Data privacy.

Two former Google executives recently launched the Privacy Compliance Hub, a platform to help organizations—and not just their attorneys—manage their data protection efforts in ways that are demonstrable to General Data Protection Regulation (GDPR) regulators.

Privacy Compliance Hub co-founder and attorney Nigel Jones said the platform evolved from regular concerns that technology companies and others brought to the legal consultancy he runs with co-founder Karima Noren. Jones, formerly the director of legal, EMEA at Google, and Noren, formerly Google's head of emerging markets, found that the questions companies came to them with indicated that most companies needed a little more help establishing protocols and policies around their data.

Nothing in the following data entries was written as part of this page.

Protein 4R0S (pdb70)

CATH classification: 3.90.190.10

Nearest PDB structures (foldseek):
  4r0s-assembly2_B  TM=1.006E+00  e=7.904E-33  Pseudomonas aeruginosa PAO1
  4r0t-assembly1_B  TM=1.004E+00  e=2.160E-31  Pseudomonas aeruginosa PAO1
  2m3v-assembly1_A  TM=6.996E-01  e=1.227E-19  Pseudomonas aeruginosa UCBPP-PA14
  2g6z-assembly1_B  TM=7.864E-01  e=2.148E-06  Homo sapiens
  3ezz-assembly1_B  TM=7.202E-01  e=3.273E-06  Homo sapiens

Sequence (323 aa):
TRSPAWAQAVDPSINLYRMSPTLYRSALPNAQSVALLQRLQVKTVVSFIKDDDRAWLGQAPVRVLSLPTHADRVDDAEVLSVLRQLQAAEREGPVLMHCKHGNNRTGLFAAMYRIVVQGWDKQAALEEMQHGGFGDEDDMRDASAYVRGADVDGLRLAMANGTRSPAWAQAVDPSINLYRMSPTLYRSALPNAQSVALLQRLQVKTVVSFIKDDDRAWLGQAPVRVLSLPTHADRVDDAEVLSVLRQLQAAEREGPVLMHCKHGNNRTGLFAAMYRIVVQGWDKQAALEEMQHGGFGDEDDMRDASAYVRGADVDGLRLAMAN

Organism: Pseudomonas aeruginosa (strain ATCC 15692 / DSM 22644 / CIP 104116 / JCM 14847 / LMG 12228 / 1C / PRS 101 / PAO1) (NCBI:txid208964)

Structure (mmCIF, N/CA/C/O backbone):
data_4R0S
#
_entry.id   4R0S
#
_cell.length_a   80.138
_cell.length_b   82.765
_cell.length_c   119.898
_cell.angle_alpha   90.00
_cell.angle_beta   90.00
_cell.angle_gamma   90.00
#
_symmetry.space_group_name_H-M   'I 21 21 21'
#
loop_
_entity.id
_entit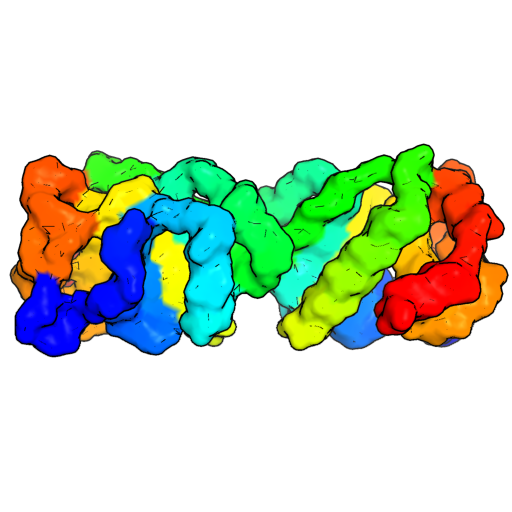y.type
_entity.pdbx_description
1 polymer 'Protein tyrosine phosphatase TpbA'
2 non-polymer 'PHOSPHATE ION'
3 non-polymer GLYCEROL
4 water water
#
loop_
_atom_site.group_PDB
_atom_site.id
_atom_site.type_symbol
_atom_site.label_atom_id
_atom_site.label_alt_id
_atom_site.label_comp_id
_atom_site.label_asym_id
_atom_site.label_entity_id
_atom_site.label_seq_id
_atom_site.pdbx_PDB_ins_code
_atom_site.Cartn_x
_atom_site.Cartn_y
_atom_site.Cartn_z
_atom_site.occupancy
_atom_site.B_iso_or_equiv
_atom_site.auth_seq_id
_atom_site.auth_comp_id
_atom_site.auth_asym_id
_atom_site.auth_atom_id
_atom_site.pdbx_PDB_model_num
ATOM 1 N N . THR A 1 34 ? -66.982 -10.853 -19.691 1.00 97.83 34 THR A N 1
ATOM 2 C CA . THR A 1 34 ? -66.556 -10.492 -21.077 1.00 96.87 34 THR A CA 1
ATOM 3 C C . THR A 1 34 ? -67.240 -11.359 -22.157 1.00 103.76 34 THR A C 1
ATOM 4 O O . THR A 1 34 ? -66.571 -12.041 -22.941 1.00 120.74 34 THR A O 1
ATOM 8 N N . ARG A 1 35 ? -68.574 -11.335 -22.208 1.00 100.01 35 ARG A N 1
ATOM 9 C CA . ARG A 1 35 ? -69.259 -11.985 -23.338 1.00 88.79 35 ARG A CA 1
ATOM 10 C C . ARG A 1 35 ? -69.403 -11.096 -24.585 1.00 82.78 35 ARG A C 1
ATOM 11 O O . ARG A 1 35 ? -69.548 -11.626 -25.683 1.00 84.11 35 ARG A O 1
ATOM 19 N N . SER A 1 36 ? -69.350 -9.767 -24.425 1.00 77.16 36 SER A N 1
ATOM 20 C CA . SER A 1 36 ? -69.078 -8.862 -25.556 1.00 71.86 36 SER A CA 1
ATOM 21 C C . SER A 1 36 ? -67.645 -9.043 -26.072 1.00 67.92 36 SER A C 1
ATOM 22 O O . SER A 1 36 ? -66.696 -8.925 -25.301 1.00 67.55 36 SER A O 1
ATOM 25 N N . PRO A 1 37 ? -67.475 -9.305 -27.384 1.00 69.14 37 PRO A N 1
ATOM 26 C CA . PRO A 1 37 ? -66.102 -9.529 -27.879 1.00 63.64 37 PRO A CA 1
ATOM 27 C C . PRO A 1 37 ? -65.210 -8.288 -27.844 1.00 65.38 37 PRO A C 1
ATOM 28 O O . PRO A 1 37 ? -63.991 -8.421 -27.909 1.00 66.75 37 PRO A O 1
ATOM 32 N N . ALA A 1 38 ? -65.805 -7.099 -27.742 1.00 62.95 38 ALA A N 1
ATOM 33 C CA . ALA A 1 38 ? -65.028 -5.867 -27.683 1.00 65.73 38 ALA A CA 1
ATOM 34 C C . ALA A 1 38 ? -64.454 -5.592 -26.298 1.00 61.23 38 ALA A C 1
ATOM 35 O O . ALA A 1 38 ? -63.592 -4.742 -26.170 1.00 61.44 38 ALA A O 1
ATOM 37 N N . TRP A 1 39 ? -64.941 -6.285 -25.267 1.00 60.17 39 TRP A N 1
ATOM 38 C CA . TRP A 1 39 ? -64.418 -6.091 -23.917 1.00 58.01 39 TRP A CA 1
ATOM 39 C C . TRP A 1 39 ? -63.036 -6.710 -23.788 1.00 56.53 39 TRP A C 1
ATOM 40 O O . TRP A 1 39 ? -62.624 -7.508 -24.618 1.00 58.05 39 TRP A O 1
ATOM 51 N N . ALA A 1 40 ? -62.324 -6.315 -22.744 1.00 59.21 40 ALA A N 1
ATOM 52 C CA . ALA A 1 40 ? -60.965 -6.794 -22.503 1.00 59.41 40 ALA A CA 1
ATOM 53 C C . ALA A 1 40 ? -60.962 -8.305 -22.329 1.00 62.35 40 ALA A C 1
ATOM 54 O O . ALA A 1 40 ? -61.840 -8.843 -21.664 1.00 70.36 40 ALA A O 1
ATOM 56 N N . GLN A 1 41 ? -59.978 -8.978 -22.923 1.00 62.63 41 GLN A N 1
ATOM 57 C CA . GLN A 1 41 ? -59.911 -10.443 -22.916 1.00 64.55 41 GLN A CA 1
ATOM 58 C C . GLN A 1 41 ? -59.003 -10.968 -21.808 1.00 67.58 41 GLN A C 1
ATOM 59 O O . GLN A 1 41 ? -57.895 -10.466 -21.611 1.00 64.67 41 GLN A O 1
ATOM 65 N N . ALA A 1 42 ? -59.483 -11.970 -21.077 1.00 62.61 42 ALA A N 1
ATOM 66 C CA . ALA A 1 42 ? -58.725 -12.545 -19.970 1.00 67.42 42 ALA A CA 1
ATOM 67 C C . ALA A 1 42 ? -57.442 -13.179 -20.478 1.00 68.65 42 ALA A C 1
ATOM 68 O O . ALA A 1 42 ? -57.438 -13.816 -21.532 1.00 66.68 42 ALA A O 1
ATOM 70 N N . VAL A 1 43 ? -56.365 -12.990 -19.721 1.00 72.39 43 VAL A N 1
ATOM 71 C CA . VAL A 1 43 ? -55.066 -13.591 -20.024 1.00 73.40 43 VAL A CA 1
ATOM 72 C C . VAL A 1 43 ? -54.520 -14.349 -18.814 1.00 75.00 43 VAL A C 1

“It was quite obvious that they didn't realize that this new privacy law wasn't just something that they could just put on their website,” he said of the regular corporate approach to GDPR. “That was all rather unsatisfactory.”

Jones and Noren found themselves regularly putting together ad hoc systems for clients to manage data privacy compliance, often building systems from a set of Google-based tools and Dropbox. The hub is part of an effort to formalize these systems to ensure that companies have effective tools to demonstrate and monitor their compliance. “What we've developed now is the next generation, from being unsatisfactory to a DIY solution to a platform clients can use,” Jones said.

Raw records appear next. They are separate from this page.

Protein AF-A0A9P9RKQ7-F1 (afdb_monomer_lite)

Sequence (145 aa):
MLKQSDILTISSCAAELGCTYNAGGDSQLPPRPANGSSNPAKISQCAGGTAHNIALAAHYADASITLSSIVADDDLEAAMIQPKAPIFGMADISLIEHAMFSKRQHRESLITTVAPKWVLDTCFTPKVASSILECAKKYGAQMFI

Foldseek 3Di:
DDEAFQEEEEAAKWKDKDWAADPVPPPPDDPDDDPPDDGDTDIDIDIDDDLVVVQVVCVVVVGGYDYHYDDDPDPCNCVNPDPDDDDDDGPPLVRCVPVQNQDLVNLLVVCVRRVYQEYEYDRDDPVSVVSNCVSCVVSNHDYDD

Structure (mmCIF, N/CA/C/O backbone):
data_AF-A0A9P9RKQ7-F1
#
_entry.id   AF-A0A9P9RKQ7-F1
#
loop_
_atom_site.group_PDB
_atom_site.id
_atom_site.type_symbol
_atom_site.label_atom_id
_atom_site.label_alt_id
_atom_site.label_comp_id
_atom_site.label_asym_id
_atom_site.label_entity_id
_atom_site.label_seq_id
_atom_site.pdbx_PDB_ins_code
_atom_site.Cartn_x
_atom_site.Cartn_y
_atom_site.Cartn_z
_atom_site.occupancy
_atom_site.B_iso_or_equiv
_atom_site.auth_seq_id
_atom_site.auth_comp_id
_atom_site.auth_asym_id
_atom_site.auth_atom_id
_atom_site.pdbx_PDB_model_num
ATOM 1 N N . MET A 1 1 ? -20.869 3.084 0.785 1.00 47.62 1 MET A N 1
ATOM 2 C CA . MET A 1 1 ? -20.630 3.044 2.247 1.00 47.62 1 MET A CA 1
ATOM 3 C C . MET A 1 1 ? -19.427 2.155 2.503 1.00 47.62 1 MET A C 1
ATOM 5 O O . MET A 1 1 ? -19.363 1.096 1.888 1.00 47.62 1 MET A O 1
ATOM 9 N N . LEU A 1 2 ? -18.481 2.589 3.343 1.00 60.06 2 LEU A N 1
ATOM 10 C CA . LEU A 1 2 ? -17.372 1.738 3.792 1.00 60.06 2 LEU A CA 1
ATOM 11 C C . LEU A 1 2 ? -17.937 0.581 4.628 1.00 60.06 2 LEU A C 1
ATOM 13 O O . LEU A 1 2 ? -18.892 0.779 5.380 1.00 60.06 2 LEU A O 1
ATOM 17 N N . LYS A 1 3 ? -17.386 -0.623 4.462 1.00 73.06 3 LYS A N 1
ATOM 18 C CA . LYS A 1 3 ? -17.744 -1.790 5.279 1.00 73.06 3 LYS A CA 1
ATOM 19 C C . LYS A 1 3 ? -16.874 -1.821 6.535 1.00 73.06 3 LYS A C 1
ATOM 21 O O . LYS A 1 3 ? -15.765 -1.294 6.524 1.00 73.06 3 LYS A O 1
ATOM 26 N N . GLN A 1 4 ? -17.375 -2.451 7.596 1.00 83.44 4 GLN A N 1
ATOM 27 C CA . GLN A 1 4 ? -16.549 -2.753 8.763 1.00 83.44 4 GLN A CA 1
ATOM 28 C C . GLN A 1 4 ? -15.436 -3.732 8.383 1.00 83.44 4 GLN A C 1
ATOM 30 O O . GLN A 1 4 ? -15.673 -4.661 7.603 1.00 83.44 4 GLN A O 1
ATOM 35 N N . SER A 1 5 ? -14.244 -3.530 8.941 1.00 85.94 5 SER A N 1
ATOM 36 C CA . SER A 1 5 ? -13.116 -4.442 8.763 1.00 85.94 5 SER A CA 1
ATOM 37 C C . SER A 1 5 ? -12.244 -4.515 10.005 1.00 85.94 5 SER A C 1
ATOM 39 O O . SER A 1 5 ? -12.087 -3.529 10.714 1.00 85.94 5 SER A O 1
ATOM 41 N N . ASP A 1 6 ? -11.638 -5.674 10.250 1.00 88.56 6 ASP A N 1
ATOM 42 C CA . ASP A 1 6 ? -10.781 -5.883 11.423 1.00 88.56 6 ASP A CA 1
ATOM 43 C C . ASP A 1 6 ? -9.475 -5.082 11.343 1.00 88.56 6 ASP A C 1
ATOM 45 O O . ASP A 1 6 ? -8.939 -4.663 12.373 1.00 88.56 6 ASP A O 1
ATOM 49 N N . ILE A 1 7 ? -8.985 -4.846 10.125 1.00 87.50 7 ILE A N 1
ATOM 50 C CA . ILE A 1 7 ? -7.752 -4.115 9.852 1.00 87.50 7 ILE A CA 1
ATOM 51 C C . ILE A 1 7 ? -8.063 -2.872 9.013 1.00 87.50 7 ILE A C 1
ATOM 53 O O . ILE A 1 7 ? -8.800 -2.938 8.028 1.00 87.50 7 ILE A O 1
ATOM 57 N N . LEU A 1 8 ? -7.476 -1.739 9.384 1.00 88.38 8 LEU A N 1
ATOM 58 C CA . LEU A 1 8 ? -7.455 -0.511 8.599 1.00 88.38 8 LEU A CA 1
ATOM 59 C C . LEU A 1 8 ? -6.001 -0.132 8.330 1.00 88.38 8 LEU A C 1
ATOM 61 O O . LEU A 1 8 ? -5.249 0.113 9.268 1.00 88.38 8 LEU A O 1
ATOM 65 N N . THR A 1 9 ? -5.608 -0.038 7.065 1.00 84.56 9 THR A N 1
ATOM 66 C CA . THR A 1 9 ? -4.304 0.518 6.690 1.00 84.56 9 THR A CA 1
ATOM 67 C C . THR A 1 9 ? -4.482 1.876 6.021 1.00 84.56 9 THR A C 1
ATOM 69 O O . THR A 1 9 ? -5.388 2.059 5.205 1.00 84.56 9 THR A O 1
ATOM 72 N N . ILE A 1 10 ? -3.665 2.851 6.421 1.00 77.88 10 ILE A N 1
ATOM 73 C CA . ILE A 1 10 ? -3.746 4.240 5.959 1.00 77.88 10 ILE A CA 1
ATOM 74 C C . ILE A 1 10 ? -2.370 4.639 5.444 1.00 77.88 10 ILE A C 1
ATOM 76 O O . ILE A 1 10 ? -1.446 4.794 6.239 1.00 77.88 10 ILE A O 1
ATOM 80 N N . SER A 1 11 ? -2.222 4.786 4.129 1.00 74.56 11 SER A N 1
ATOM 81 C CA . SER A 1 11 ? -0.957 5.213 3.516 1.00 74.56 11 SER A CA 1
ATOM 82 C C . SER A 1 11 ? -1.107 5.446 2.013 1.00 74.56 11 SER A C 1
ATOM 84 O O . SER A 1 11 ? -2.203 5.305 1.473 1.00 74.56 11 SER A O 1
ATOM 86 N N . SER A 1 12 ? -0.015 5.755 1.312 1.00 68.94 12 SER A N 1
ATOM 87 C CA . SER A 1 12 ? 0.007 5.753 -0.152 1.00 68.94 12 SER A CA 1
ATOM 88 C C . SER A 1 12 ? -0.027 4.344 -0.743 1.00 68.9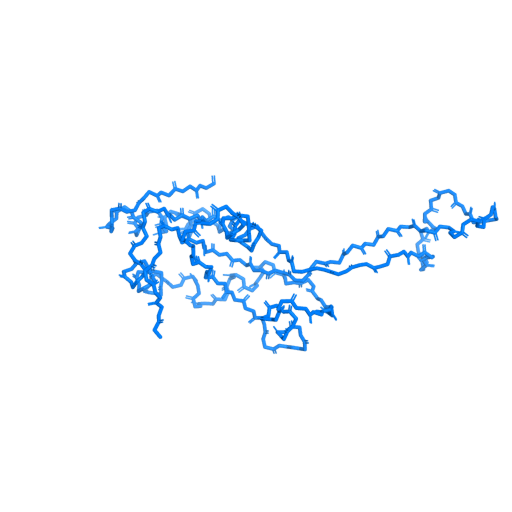4 12 SER A C 1
ATOM 90 O O . SER A 1 12 ? 0.455 3.360 -0.171 1.00 68.94 12 SER A O 1
ATOM 92 N N . CYS A 1 13 ? -0.566 4.289 -1.951 1.00 71.75 13 CYS A N 1
ATOM 93 C CA . CYS A 1 13 ? -0.296 3.275 -2.945 1.00 71.75 13 CYS A CA 1
ATOM 94 C C . CYS A 1 13 ? 0.493 3.942 -4.078 1.00 71.75 13 CYS A C 1
ATOM 96 O O . CYS A 1 13 ? 0.298 5.125 -4.360 1.00 71.75 13 CYS A O 1
ATOM 98 N N . ALA A 1 14 ? 1.392 3.202 -4.713 1.00 72.75 14 ALA A N 1
ATOM 99 C CA . ALA A 1 14 ? 2.241 3.720 -5.780 1.00 72.75 14 ALA A CA 1
ATOM 100 C C . ALA A 1 14 ? 2.223 2.779 -6.980 1.00 72.75 14 ALA A C 1
ATOM 102 O O . ALA A 1 14 ? 2.130 1.568 -6.799 1.00 72.75 14 ALA A O 1
ATOM 103 N N . ALA A 1 15 ? 2.373 3.309 -8.193 1.00 73.12 15 ALA A N 1
ATOM 104 C CA . ALA A 1 15 ? 2.790 2.482 -9.315 1.00 73.12 15 ALA A CA 1
ATOM 105 C C . ALA A 1 15 ? 4.324 2.374 -9.288 1.00 73.12 15 ALA A C 1
ATOM 107 O O . ALA A 1 15 ? 5.059 3.356 -9.408 1.00 73.12 15 ALA A O 1
ATOM 108 N N . GLU A 1 16 ? 4.821 1.162 -9.067 1.00 72.62 16 GLU A N 1
ATOM 109 C CA . GLU A 1 16 ? 6.245 0.866 -8.980 1.00 72.62 16 GLU A CA 1
ATOM 110 C C . GLU A 1 16 ? 6.791 0.435 -10.343 1.00 72.62 16 GLU A C 1
ATOM 112 O O . GLU A 1 16 ? 6.192 -0.369 -11.063 1.00 72.62 16 GLU A O 1
ATOM 117 N N . LEU A 1 17 ? 7.969 0.965 -10.683 1.00 78.31 17 LEU A N 1
ATOM 118 C CA . LEU A 1 17 ? 8.711 0.643 -11.896 1.00 78.31 17 LEU A CA 1
ATOM 119 C C . LEU A 1 17 ? 9.940 -0.191 -11.542 1.00 78.31 17 LEU A C 1
ATOM 121 O O . LEU A 1 17 ? 10.890 0.290 -10.925 1.00 78.31 17 LEU A O 1
ATOM 125 N N . GLY A 1 18 ? 9.942 -1.443 -11.987 1.00 83.31 18 GLY A N 1
ATOM 126 C CA . GLY A 1 18 ? 11.127 -2.288 -11.984 1.00 83.31 18 GLY A CA 1
ATOM 127 C C . GLY A 1 18 ? 11.915 -2.072 -13.269 1.00 83.31 18 GLY A C 1
ATOM 128 O O . GLY A 1 18 ? 11.372 -2.227 -14.361 1.00 83.31 18 GLY A O 1
ATOM 129 N N . CYS A 1 19 ? 13.197 -1.740 -13.157 1.00 88.62 19 CYS A N 1
ATOM 130 C CA . CYS A 1 19 ? 14.103 -1.665 -14.299 1.00 88.62 19 CYS A CA 1
ATOM 131 C C . CYS A 1 19 ? 15.268 -2.621 -14.067 1.00 88.62 19 CYS A C 1
ATOM 133 O O . CYS A 1 19 ? 16.141 -2.376 -13.234 1.00 88.62 19 CYS A O 1
ATOM 135 N N . THR A 1 20 ? 15.267 -3.742 -14.781 1.00 89.19 20 THR A N 1
ATOM 136 C CA . THR A 1 20 ? 16.344 -4.728 -14.705 1.00 89.19 20 THR A CA 1
ATOM 137 C C . THR A 1 20 ? 17.167 -4.652 -15.974 1.00 89.19 20 THR A C 1
ATOM 139 O O . THR A 1 20 ? 16.656 -4.924 -17.061 1.00 89.19 20 THR A O 1
ATOM 142 N N . TYR A 1 21 ? 18.446 -4.300 -15.837 1.00 90.69 21 TYR A N 1
ATOM 143 C CA . TYR A 1 21 ? 19.385 -4.349 -16.953 1.00 90.69 21 TYR A CA 1
ATOM 144 C C . TYR A 1 21 ? 19.365 -5.732 -17.602 1.00 90.69 21 TYR A C 1
ATOM 146 O O . TYR A 1 21 ? 19.440 -6.751 -16.914 1.00 90.69 21 TYR A O 1
ATOM 154 N N . ASN A 1 22 ? 19.246 -5.762 -18.925 1.00 87.38 22 ASN A N 1
ATOM 155 C CA . ASN A 1 22 ? 19.168 -6.999 -19.678 1.00 87.38 22 ASN A CA 1
ATOM 156 C C . ASN A 1 22 ? 19.986 -6.862 -20.959 1.00 87.38 22 ASN A C 1
ATOM 158 O O . ASN A 1 22 ? 19.498 -6.328 -21.949 1.00 87.38 22 ASN A O 1
ATOM 162 N N . ALA A 1 23 ? 21.204 -7.403 -20.946 1.00 80.94 23 ALA A N 1
ATOM 163 C CA . ALA A 1 23 ? 22.078 -7.447 -22.115 1.00 80.94 23 ALA A CA 1
ATOM 164 C C . ALA A 1 23 ? 21.542 -8.346 -23.251 1.00 80.94 23 ALA A C 1
ATOM 166 O O . ALA A 1 23 ? 22.164 -8.441 -24.301 1.00 80.94 23 ALA A O 1
ATOM 167 N N . GLY A 1 24 ? 20.419 -9.052 -23.062 1.00 74.88 24 GLY A N 1
ATOM 168 C CA . GLY A 1 24 ? 19.766 -9.824 -24.124 1.00 74.88 24 GLY A CA 1
ATOM 169 C C . GLY A 1 24 ? 20.597 -10.989 -24.673 1.00 74.88 24 GLY A C 1
ATOM 170 O O . GLY A 1 24 ? 20.282 -11.498 -25.742 1.00 74.88 24 GLY A O 1
ATOM 171 N N . GLY A 1 25 ? 21.654 -11.403 -23.966 1.00 72.38 25 GLY A N 1
ATOM 172 C CA . GLY A 1 25 ? 22.618 -12.395 -24.451 1.00 72.38 25 GLY A CA 1
ATOM 173 C C . GLY A 1 25 ? 23.660 -11.842 -25.430 1.00 72.38 25 GLY A C 1
ATOM 174 O O . GLY A 1 25 ? 24.463 -12.617 -25.944 1.00 72.38 25 GLY A O 1
ATOM 175 N N . ASP A 1 26 ? 23.682 -10.529 -25.672 1.00 77.69 26 ASP A N 1
ATOM 176 C CA . ASP A 1 26 ? 24.710 -9.883 -26.480 1.00 77.69 26 ASP A CA 1
ATOM 177 C C . ASP A 1 26 ? 26.019 -9.781 -25.685 1.00 77.69 26 ASP A C 1
ATOM 179 O O . ASP A 1 26 ? 26.149 -8.992 -24.746 1.00 77.69 26 ASP A O 1
ATOM 183 N N . SER A 1 27 ? 27.004 -10.595 -26.068 1.00 74.19 27 SER A N 1
ATOM 184 C CA . SER A 1 27 ? 28.332 -10.610 -25.451 1.00 74.19 27 SER A CA 1
ATOM 185 C C . SER A 1 27 ? 29.153 -9.344 -25.719 1.00 74.19 27 SER A C 1
ATOM 187 O O . SER A 1 27 ? 30.219 -9.191 -25.128 1.00 74.19 27 SER A O 1
ATOM 189 N N . GLN A 1 28 ? 28.709 -8.464 -26.628 1.00 80.44 28 GLN A N 1
ATOM 190 C CA . GLN A 1 28 ? 29.353 -7.172 -26.875 1.00 80.44 28 GLN A CA 1
ATOM 191 C C . GLN A 1 28 ? 28.877 -6.078 -25.915 1.00 80.44 28 GLN A C 1
ATOM 193 O O . GLN A 1 28 ? 29.561 -5.063 -25.765 1.00 80.44 28 GLN A O 1
ATOM 198 N N . LEU A 1 29 ? 27.735 -6.269 -25.246 1.00 78.94 29 LEU A N 1
ATOM 199 C CA . LEU A 1 29 ? 27.261 -5.321 -24.248 1.00 78.94 29 LEU A CA 1
ATOM 200 C C . LEU A 1 29 ? 28.049 -5.463 -22.933 1.00 78.94 29 LEU A C 1
ATOM 202 O O . LEU A 1 29 ? 28.419 -6.570 -22.532 1.00 78.94 29 LEU A O 1
ATOM 206 N N . PRO A 1 30 ? 28.316 -4.346 -22.233 1.00 80.31 30 PRO A N 1
ATOM 207 C CA . PRO A 1 30 ? 29.048 -4.374 -20.974 1.00 80.31 30 PRO A CA 1
ATOM 208 C C . PRO A 1 30 ? 28.285 -5.166 -19.896 1.00 80.31 30 PRO A C 1
ATOM 210 O O . PRO A 1 30 ? 27.059 -5.178 -19.881 1.00 80.31 30 PRO A O 1
ATOM 213 N N . PRO A 1 31 ? 28.971 -5.761 -18.903 1.00 82.38 31 PRO A N 1
ATOM 214 C CA . PRO A 1 31 ? 28.321 -6.530 -17.833 1.00 82.38 31 PRO A CA 1
ATOM 215 C C . PRO A 1 31 ? 27.447 -5.675 -16.897 1.00 82.38 31 PRO A C 1
ATOM 217 O O . PRO A 1 31 ? 26.845 -6.193 -15.956 1.00 82.38 31 PRO A O 1
ATOM 220 N N . ARG A 1 32 ? 27.425 -4.353 -17.096 1.00 85.56 32 ARG A N 1
ATOM 221 C CA . ARG A 1 32 ? 26.687 -3.368 -16.305 1.00 85.56 32 ARG A CA 1
ATOM 222 C C . ARG A 1 32 ? 26.181 -2.253 -17.224 1.00 85.56 32 ARG A C 1
ATOM 224 O O . ARG A 1 32 ? 26.842 -1.982 -18.226 1.00 85.56 32 ARG A O 1
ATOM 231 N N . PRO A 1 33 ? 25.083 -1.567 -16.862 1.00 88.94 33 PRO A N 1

In part, the hub operates on the notion that lawyers are not, in fact, the best people to address company concerns about data privacy compliance. “When somebody says 'compliance,' they start looking at the lawyer,” Jones said, adding that even with industry expertise, attorneys are often not positioned to address those concerns appropriately. “We realized that we didn't have the answers to the questions. If someone asks us, 'What security measures should we put in place to makes sure this data is safe?' I can have a very good guess, but I'm not an IT professional. I'm not a security professional,” he said.

Jones pointed out that even if privacy compliance questions are shifted away from attorneys to a more technical staff, they still have work to do, especially where GDPR preparation is concerned. “You do have a very important role to play. But I'd say that teaching an organization how to care about privacy is probably not the job that they're good at,” he said.

Jones said that, as with many technology infusions to legal work, the Privacy Compliance Hub can help attorneys redirect their time for efficiency. “Do you want to have your junior attorney drafting a privacy policy, or do you want your team advising on a very interesting, difficult, high-value piece of work?”

The hub also uses a flat fee structure, charging a $21,000 upfront and a $2,800 annual fee for updates. Jones said that establishing a price point was a little tricky, but the general fee structure with a recurring fee for updates is likely to stay in place. “There's a value in that that there may be a charge for, but I think there will always be a fixed fee,” he said.

Jones hoped to assuage fears for those who don't have a fully compliant data privacy infrastructure in place yet, and are unlikely to exactly meet the May 25 deadline for GDPR compliance. “There's no need to panic. If you're not compliant on the 25th of May, you won't be the only one. I think that you should certainly be getting ready now even if you're not completely ready by the 25th of May,” Jones said.

“By not getting ready now, the risk you're taking is that one of these unfortunate mistakes comes, and you're now under a duty to show the regulator, and you won't have anything to show the regulator,” he said.